Two matrices \(\left\lbrack A \right\rbrack\) and \(\left\lbrack B \right\rbrack\) can be subtracted if they are the same size. The subtraction is then shown as
\[\left\lbrack D \right\rbrack = \left\lbrack A \right\rbrack - \left\lbrack B \right\rbrack\]
where
\[d_{{ij}} = a_{{ij}} - b_{{ij}}\]
Example 2
Subtract matrix \(\left\lbrack B \right\rbrack\) from matrix \(\left\lbrack A \right\rbrack\).
\[\left\lbrack A \right\rbrack = \begin{bmatrix} 5 & 2 & 3 \\ 1 & 2 & 7 \\ \end{bmatrix}\]
\[\left\lbrack B \right\rbrack = \begin{bmatrix} 6 & 7 & - 2 \\ 3 & 5 & 19 \\ \end{bmatrix}\]
Solution
\[\begin{split} \left\lbrack D \right\rbrack &= \left\lbrack A \right\rbrack - \left\lbrack B \right\rbrack\\ &= \begin{bmatrix} 5 & 2 & 3 \\ 1 & 2 & 7 \\ \end{bmatrix} - \begin{bmatrix} 6 & 7 & - 2 \\ 3 & 5 & 19 \\ \end{bmatrix}\\ &= \begin{bmatrix} \left( 5 - 6 \right) & \left( 2 - 7 \right) & \left( 3 - \left( - 2 \right) \right) \\ \left( 1 - 3 \right) & \left( 2 - 5 \right) & \left( 7 - 19 \right) \\ \end{bmatrix}\\ &= \begin{bmatrix} - 1 & - 5 & 5 \\ - 2 & - 3 & - 12 \\ \end{bmatrix}\end{split}\]
How do I multiply two matrices?
Two matrices \(\left\lbrack A \right\rbrack\) and \(\left\lbrack B \right\rbrack\) can be multiplied only if the number of columns of \(\left\lbrack A \right\rbrack\) is equal to the number of rows of \(\left\lbrack B \right\rbrack\) to give
\[\left\lbrack C \right\rbrack_{m \times n} = \left\lbrack A \right\rbrack_{m \times p}\left\lbrack B \right\rbrack_{p \times n}\]
If \(\left\lbrack A \right\rbrack\) is a \(m \times p\) matrix and \(\left\lbrack B \right\rbrack\) is a \(p \times n\) matrix, the resulting matrix \(\left\lbrack C \right\rbrack\) is a \(m \times n\) matrix.
So how does one calculate the elements of \(\left\lbrack C \right\rbrack\) matrix?
\[\begin{split} c_{{ij}} &= \sum_{k = 1}^{p}{a_{{ik}}b_{{kj}}}\\ &= a_{i1}b_{1j} + a_{i2}b_{2j} + \ldots + a_{{ip}}b_{{pj}} \end{split}\]
for each \(i = 1,\ 2,\ \ldots\ \ ,\ m\) and \(j = 1,\ 2,\ \ldots\ \ ,\ n\).
To put it in simpler terms, the \(i^{{th}}\) row and \(j^{{th}}\) column of the \(\left\lbrack C \right\rbrack\) matrix in \(\left\lbrack C \right\rbrack = \left\lbrack A \right\rbrack\left\lbrack B \right\rbrack\) is calculated by multiplying the \(i^{{th}}\) row of \(\left\lbrack A \right\rbrack\) by the \(j^{{th}}\) column of \(\left\lbrack B \right\rbrack\).
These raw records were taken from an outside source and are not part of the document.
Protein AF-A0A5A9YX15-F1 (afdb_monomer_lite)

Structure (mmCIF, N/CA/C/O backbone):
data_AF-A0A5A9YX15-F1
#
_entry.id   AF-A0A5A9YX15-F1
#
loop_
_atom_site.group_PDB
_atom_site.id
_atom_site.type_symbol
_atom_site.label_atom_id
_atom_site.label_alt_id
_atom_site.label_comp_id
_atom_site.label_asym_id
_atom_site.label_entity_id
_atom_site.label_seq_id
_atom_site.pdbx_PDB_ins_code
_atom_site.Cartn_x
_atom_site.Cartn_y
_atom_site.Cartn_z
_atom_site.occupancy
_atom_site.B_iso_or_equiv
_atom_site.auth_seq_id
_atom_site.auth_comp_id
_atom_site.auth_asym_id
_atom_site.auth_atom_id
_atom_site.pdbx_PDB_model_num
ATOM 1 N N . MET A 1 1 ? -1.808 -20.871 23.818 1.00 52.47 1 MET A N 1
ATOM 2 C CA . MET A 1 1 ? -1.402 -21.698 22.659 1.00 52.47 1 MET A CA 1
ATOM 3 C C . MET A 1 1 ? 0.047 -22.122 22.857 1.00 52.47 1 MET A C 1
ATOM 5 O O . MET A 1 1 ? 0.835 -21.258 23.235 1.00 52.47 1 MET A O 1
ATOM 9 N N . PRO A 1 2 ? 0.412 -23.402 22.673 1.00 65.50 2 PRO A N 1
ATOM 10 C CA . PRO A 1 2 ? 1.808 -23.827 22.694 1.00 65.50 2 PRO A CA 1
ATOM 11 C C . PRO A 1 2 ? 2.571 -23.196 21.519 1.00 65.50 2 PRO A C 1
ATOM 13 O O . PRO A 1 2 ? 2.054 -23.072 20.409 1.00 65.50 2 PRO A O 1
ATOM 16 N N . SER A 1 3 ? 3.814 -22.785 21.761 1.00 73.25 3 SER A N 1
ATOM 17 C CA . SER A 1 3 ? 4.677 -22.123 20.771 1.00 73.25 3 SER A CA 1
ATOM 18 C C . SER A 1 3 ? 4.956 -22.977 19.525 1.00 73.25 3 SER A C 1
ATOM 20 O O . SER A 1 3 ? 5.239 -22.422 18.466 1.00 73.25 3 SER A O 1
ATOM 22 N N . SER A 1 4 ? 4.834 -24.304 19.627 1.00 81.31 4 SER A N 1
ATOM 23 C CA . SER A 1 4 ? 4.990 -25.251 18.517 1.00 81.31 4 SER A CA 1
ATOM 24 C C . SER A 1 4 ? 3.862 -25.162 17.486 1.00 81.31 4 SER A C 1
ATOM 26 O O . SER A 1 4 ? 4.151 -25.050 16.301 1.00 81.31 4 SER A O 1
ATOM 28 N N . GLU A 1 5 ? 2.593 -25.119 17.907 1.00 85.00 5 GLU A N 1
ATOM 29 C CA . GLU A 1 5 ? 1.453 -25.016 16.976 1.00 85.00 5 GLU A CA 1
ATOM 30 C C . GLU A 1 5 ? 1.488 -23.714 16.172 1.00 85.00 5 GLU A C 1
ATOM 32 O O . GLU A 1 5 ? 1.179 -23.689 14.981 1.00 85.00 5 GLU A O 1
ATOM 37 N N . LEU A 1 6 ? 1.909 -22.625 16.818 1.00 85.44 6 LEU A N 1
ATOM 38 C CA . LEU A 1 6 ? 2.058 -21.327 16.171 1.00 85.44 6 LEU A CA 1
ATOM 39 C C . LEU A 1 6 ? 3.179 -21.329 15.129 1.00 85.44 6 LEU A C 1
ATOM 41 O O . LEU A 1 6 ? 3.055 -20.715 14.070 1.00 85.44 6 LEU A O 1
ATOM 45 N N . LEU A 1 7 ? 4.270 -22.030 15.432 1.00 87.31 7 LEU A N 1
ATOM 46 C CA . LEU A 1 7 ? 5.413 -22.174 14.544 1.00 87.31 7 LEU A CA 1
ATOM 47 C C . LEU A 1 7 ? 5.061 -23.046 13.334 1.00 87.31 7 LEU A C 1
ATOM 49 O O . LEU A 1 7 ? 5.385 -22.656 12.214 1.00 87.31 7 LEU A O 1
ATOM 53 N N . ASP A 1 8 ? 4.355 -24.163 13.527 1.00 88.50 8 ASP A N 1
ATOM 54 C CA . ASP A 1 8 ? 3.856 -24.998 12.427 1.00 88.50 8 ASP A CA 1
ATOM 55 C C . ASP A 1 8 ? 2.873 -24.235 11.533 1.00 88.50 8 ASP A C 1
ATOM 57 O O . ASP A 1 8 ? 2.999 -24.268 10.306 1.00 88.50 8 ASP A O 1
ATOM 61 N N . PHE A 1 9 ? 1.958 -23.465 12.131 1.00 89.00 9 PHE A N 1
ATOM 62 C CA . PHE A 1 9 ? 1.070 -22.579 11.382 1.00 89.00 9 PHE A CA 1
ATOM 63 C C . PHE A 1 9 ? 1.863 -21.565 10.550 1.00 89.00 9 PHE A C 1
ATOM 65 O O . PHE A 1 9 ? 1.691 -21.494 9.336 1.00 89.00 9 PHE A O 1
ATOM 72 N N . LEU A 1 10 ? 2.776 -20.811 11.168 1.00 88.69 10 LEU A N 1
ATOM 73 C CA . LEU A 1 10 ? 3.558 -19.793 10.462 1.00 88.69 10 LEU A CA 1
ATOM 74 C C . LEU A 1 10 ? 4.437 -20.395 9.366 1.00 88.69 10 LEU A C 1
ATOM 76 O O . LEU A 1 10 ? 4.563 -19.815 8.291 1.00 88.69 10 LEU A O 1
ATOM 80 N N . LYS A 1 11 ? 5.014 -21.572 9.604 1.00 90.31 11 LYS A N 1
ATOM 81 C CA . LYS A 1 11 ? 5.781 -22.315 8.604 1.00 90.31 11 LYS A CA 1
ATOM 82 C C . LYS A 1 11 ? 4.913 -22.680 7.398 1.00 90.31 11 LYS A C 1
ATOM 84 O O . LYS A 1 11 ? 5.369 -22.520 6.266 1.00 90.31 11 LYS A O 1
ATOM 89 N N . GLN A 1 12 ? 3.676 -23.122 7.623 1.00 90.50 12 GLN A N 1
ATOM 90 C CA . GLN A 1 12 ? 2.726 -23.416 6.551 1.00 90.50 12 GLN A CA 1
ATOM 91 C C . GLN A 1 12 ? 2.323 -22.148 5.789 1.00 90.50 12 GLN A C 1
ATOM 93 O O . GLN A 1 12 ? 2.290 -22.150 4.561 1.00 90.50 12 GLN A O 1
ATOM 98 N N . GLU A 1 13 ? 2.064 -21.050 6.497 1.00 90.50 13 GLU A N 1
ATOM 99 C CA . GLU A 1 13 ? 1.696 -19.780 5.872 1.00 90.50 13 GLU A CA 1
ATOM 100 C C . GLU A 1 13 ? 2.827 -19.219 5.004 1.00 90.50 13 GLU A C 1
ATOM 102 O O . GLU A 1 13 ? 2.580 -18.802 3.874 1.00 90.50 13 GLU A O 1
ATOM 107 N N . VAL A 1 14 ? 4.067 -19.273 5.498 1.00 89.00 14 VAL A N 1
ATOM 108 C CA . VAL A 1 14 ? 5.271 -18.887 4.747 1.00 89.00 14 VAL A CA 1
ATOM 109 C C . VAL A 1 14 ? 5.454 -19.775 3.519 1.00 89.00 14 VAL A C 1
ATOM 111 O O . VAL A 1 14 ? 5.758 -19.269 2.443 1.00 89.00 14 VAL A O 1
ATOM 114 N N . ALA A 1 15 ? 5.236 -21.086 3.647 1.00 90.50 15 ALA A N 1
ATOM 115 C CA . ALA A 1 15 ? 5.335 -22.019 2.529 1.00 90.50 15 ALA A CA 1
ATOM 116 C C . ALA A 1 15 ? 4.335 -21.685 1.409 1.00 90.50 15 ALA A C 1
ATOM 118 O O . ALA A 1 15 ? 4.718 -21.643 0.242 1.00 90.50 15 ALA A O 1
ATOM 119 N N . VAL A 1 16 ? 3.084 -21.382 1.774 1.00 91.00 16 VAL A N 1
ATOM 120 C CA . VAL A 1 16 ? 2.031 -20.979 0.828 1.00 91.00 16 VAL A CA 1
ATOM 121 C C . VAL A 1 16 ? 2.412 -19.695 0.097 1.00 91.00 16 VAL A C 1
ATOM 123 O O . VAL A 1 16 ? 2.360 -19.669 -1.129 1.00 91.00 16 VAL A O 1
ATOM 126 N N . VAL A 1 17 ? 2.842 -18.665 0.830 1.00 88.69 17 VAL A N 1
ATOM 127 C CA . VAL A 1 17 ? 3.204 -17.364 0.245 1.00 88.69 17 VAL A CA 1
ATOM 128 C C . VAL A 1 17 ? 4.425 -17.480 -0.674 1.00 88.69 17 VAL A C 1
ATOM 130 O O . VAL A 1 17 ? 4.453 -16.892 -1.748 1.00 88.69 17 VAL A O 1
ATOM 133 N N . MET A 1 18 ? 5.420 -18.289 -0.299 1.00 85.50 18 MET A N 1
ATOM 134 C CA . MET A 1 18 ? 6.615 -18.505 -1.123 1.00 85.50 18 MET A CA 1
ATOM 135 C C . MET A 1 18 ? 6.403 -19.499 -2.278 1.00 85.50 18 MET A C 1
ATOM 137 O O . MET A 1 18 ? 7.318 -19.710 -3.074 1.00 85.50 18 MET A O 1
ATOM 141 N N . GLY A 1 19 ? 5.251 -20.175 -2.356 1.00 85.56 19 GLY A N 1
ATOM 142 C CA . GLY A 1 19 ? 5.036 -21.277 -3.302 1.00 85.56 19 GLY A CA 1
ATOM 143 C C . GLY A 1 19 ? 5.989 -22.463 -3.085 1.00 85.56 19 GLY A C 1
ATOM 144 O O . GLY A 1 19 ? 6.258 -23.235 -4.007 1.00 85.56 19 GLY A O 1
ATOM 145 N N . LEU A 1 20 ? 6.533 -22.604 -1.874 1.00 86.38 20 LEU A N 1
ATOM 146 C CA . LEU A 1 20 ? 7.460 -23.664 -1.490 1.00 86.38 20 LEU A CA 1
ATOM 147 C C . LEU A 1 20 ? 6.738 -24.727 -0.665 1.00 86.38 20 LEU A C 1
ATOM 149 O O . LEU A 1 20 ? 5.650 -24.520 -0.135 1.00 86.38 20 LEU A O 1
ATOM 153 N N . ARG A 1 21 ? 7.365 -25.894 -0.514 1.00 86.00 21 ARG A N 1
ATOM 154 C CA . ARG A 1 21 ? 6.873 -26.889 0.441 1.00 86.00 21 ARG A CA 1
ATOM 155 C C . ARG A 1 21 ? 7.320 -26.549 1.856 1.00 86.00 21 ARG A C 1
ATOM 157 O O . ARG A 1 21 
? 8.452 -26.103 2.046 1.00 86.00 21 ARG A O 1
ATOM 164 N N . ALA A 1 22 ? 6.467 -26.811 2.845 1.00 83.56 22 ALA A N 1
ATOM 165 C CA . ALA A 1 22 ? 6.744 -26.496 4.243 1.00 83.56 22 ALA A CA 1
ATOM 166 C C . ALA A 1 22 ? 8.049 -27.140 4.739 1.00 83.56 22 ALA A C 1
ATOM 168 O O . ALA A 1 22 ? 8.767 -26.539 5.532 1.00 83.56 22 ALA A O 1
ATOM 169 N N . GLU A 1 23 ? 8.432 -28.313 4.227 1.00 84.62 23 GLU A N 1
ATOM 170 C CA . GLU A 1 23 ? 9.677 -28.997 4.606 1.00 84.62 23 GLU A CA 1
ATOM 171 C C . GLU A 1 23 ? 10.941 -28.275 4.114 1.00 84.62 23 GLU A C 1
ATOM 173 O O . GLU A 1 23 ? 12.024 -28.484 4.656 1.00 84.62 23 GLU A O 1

That is
\[\begin{split} c_{{ij}} &= \left\lceil a_{i1} \ \ a_{i2}\ \ \ldots\ \ \ a_{{ip}} \right\rceil\begin{bmatrix} \begin{matrix} b_{1j} \\ b_{2j} \\ \end{matrix} \\ \begin{matrix} \vdots \\ b_{{pj}} \\ \end{matrix} \\ \end{bmatrix}\\ &= a_{i1}b_{1j} + a_{i2}b_{2j} + \ldots + a_{{ip}}b_{{pj}}\\ &= \sum_{k = 1}^{p}{a_{{ik}}b_{{kj}}}\end{split}\]
Example 3
Given
\[\left\lbrack A \right\rbrack = \begin{bmatrix} 5 & 2 & 3 \\ 1 & 2 & 7 \\ \end{bmatrix}\]
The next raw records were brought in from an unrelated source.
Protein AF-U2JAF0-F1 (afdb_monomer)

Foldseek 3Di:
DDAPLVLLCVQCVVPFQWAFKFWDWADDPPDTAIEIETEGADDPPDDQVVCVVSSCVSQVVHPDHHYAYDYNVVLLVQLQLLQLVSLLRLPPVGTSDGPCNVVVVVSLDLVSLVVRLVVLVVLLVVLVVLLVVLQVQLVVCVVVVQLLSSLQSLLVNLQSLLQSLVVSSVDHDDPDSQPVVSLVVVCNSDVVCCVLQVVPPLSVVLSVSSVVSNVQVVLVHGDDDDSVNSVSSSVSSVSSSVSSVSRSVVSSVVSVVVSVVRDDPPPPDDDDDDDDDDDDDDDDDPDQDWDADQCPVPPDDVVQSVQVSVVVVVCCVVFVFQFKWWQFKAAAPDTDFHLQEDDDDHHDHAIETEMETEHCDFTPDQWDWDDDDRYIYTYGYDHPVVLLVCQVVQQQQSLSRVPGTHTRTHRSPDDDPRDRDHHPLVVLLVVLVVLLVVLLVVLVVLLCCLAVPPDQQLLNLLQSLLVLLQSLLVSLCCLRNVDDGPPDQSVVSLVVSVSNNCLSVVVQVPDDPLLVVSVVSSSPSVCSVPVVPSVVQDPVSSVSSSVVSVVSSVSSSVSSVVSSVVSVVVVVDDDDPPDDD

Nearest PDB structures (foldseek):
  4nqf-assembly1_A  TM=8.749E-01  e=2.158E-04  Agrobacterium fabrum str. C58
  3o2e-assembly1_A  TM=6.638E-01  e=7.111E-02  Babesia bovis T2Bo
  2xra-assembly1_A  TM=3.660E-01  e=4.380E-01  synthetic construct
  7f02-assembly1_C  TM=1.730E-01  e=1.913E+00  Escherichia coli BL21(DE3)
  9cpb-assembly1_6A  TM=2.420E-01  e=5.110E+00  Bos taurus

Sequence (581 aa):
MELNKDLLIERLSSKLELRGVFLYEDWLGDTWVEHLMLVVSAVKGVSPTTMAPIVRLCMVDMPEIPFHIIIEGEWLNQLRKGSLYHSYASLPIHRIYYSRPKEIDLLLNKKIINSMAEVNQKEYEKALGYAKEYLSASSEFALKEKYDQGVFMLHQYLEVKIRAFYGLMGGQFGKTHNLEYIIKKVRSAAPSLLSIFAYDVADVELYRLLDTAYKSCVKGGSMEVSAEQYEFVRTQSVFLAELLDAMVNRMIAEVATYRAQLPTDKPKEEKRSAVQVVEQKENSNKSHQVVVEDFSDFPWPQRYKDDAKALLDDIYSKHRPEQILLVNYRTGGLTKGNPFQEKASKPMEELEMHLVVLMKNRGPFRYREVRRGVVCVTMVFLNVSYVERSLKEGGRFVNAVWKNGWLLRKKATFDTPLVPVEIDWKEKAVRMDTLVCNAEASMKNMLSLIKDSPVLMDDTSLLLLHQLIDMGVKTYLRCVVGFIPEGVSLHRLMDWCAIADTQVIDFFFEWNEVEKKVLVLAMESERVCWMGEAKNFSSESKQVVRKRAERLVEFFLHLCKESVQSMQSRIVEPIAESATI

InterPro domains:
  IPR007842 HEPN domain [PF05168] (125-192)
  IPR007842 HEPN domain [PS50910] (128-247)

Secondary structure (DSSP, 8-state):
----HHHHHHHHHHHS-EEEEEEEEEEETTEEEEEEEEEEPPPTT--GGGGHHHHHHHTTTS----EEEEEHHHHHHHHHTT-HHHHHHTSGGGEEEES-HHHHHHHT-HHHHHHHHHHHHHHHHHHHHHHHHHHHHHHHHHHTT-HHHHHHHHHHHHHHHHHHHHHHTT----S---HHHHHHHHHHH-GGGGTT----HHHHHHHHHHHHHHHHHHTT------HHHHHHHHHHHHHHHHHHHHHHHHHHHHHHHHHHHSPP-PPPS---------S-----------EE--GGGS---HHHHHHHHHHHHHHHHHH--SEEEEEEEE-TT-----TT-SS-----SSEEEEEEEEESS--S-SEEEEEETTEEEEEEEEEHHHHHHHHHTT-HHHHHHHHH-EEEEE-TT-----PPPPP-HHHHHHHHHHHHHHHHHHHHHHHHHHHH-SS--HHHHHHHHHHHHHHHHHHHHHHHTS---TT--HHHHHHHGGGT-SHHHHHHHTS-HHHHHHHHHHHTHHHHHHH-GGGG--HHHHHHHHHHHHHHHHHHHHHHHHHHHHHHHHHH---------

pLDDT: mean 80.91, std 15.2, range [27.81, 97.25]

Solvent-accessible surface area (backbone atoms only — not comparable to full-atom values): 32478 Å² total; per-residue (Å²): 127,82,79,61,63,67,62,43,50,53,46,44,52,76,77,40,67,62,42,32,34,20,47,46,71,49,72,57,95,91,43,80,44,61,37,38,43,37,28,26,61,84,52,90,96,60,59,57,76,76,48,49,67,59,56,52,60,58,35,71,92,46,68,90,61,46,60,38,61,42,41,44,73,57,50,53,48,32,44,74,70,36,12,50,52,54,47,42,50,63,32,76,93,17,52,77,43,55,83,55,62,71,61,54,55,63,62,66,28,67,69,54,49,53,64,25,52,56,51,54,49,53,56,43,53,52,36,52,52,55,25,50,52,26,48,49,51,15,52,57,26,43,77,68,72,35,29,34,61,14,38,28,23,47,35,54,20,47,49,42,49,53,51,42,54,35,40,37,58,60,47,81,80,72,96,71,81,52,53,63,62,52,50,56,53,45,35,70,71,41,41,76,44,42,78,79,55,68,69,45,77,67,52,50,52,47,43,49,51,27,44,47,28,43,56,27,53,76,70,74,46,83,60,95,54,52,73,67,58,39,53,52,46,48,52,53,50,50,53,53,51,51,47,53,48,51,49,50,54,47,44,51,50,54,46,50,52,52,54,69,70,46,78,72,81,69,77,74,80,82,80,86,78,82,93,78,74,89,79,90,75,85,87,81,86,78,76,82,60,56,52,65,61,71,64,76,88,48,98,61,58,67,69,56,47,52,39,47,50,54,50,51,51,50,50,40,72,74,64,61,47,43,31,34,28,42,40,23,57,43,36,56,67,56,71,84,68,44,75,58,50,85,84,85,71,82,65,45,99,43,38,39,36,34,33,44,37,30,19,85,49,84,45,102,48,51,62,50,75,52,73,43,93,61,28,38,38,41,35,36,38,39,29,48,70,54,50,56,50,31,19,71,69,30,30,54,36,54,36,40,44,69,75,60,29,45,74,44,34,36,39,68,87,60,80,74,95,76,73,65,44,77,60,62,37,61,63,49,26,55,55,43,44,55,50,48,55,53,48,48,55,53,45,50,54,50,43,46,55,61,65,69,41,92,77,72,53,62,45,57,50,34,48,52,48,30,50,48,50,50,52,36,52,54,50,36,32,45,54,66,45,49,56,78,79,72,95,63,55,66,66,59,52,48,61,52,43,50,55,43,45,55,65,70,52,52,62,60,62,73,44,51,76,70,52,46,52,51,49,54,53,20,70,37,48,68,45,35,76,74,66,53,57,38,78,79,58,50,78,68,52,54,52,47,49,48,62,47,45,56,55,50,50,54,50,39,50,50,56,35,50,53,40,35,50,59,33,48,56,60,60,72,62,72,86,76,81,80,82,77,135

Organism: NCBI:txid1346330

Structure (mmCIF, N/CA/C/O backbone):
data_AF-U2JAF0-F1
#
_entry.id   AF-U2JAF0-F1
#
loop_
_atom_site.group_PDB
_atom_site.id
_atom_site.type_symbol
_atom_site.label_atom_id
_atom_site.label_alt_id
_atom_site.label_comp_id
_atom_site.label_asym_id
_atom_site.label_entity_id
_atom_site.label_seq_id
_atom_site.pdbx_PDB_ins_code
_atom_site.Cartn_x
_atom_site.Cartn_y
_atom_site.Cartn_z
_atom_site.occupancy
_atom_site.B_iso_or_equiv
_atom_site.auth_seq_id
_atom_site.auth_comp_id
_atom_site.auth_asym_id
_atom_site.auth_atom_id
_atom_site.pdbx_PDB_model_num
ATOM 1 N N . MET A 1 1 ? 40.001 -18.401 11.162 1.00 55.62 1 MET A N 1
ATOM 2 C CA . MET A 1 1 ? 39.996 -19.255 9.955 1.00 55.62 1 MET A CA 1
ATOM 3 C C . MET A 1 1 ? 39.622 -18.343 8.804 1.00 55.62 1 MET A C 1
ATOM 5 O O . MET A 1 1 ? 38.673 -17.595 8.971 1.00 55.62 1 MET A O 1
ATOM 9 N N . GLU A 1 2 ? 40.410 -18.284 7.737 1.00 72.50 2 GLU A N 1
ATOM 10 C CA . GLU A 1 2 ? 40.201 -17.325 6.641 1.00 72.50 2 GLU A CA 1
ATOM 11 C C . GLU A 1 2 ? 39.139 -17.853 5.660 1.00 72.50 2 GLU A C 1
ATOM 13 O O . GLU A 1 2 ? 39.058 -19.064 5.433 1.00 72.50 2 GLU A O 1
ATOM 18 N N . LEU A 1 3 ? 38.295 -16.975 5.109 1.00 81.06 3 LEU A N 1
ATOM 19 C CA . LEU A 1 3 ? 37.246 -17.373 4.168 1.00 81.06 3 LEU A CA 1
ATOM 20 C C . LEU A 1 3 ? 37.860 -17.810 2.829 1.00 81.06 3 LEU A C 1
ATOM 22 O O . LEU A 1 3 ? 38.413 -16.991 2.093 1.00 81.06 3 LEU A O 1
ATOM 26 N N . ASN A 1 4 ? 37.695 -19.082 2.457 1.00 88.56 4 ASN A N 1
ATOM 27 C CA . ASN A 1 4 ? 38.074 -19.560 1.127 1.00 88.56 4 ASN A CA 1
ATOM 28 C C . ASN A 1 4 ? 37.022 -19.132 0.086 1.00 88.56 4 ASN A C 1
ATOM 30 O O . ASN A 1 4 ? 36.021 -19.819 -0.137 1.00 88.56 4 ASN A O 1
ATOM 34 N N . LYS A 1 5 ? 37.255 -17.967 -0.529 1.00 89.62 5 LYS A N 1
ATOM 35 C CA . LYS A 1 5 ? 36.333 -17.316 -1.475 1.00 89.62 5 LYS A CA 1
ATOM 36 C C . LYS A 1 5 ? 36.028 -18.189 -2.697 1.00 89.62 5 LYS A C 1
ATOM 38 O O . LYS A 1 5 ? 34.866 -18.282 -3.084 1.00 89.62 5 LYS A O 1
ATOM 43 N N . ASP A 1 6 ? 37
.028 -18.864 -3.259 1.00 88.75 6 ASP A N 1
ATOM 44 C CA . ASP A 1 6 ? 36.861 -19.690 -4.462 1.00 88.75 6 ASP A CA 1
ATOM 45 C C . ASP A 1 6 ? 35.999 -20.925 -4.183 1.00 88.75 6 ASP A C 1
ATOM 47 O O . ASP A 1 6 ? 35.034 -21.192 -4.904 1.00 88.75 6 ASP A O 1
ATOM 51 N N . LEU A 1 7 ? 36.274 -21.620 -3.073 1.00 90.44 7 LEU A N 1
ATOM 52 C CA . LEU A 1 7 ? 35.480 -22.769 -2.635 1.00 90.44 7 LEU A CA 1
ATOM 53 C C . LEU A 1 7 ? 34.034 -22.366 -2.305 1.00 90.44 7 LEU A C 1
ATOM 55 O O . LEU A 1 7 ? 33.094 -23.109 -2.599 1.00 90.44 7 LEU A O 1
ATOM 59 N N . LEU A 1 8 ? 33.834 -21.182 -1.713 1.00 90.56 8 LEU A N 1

\[\left\lbrack B \right\rbrack = \begin{bmatrix} 3 & - 2 \\ 5 & - 8 \\ 9 & - 10 \\ \end{bmatrix}\]
Find
\[\left\lbrack C \right\rbrack = \left\lbrack A \right\rbrack\left\lbrack B \right\rbrack\]
Solution
\(c_{12}\) can be found by multiplying the first row of \(\left\lbrack A \right\rbrack\) by the second column of \(\left\lbrack B \right\rbrack\),
\[\begin{split} c_{12} &= \begin{bmatrix} 5 & 2 & 3 \\ \end{bmatrix}\begin{bmatrix} - 2 \\ - 8 \\ - 10 \\ \end{bmatrix}\\ &= \left( 5 \right)\left( - 2 \right) + \left( 2 \right)\left( - 8 \right) + \left( 3 \right)\left( - 10 \right)\\ &= - 56\end{split}\]
Similarly, one can find the other elements of \(\left\lbrack C \right\rbrack\) to give
\[\left\lbrack C \right\rbrack = \begin{bmatrix} 52 & - 56 \\ 76 & - 88 \\ \end{bmatrix}\]
Learning Objectives
After successful completion of this lesson, you should be able to:
1) Develop simultaneous linear equations model from a physical problem
2) Set up simultaneous linear equations in matrix form
Matrix algebra is used for solving systems of equations. Can you illustrate this concept?
Matrix algebra is used to solve a system of simultaneous linear equations. In fact, for many
mathematical procedures such as the solution to a set of nonlinear equations, interpolation, integration, and differential equations, the solutions reduce to a set of simultaneous linear equations. Let us illustrate with an example for interpolation.
Example 1
The upward velocity of a rocket is given at three different times on the following table.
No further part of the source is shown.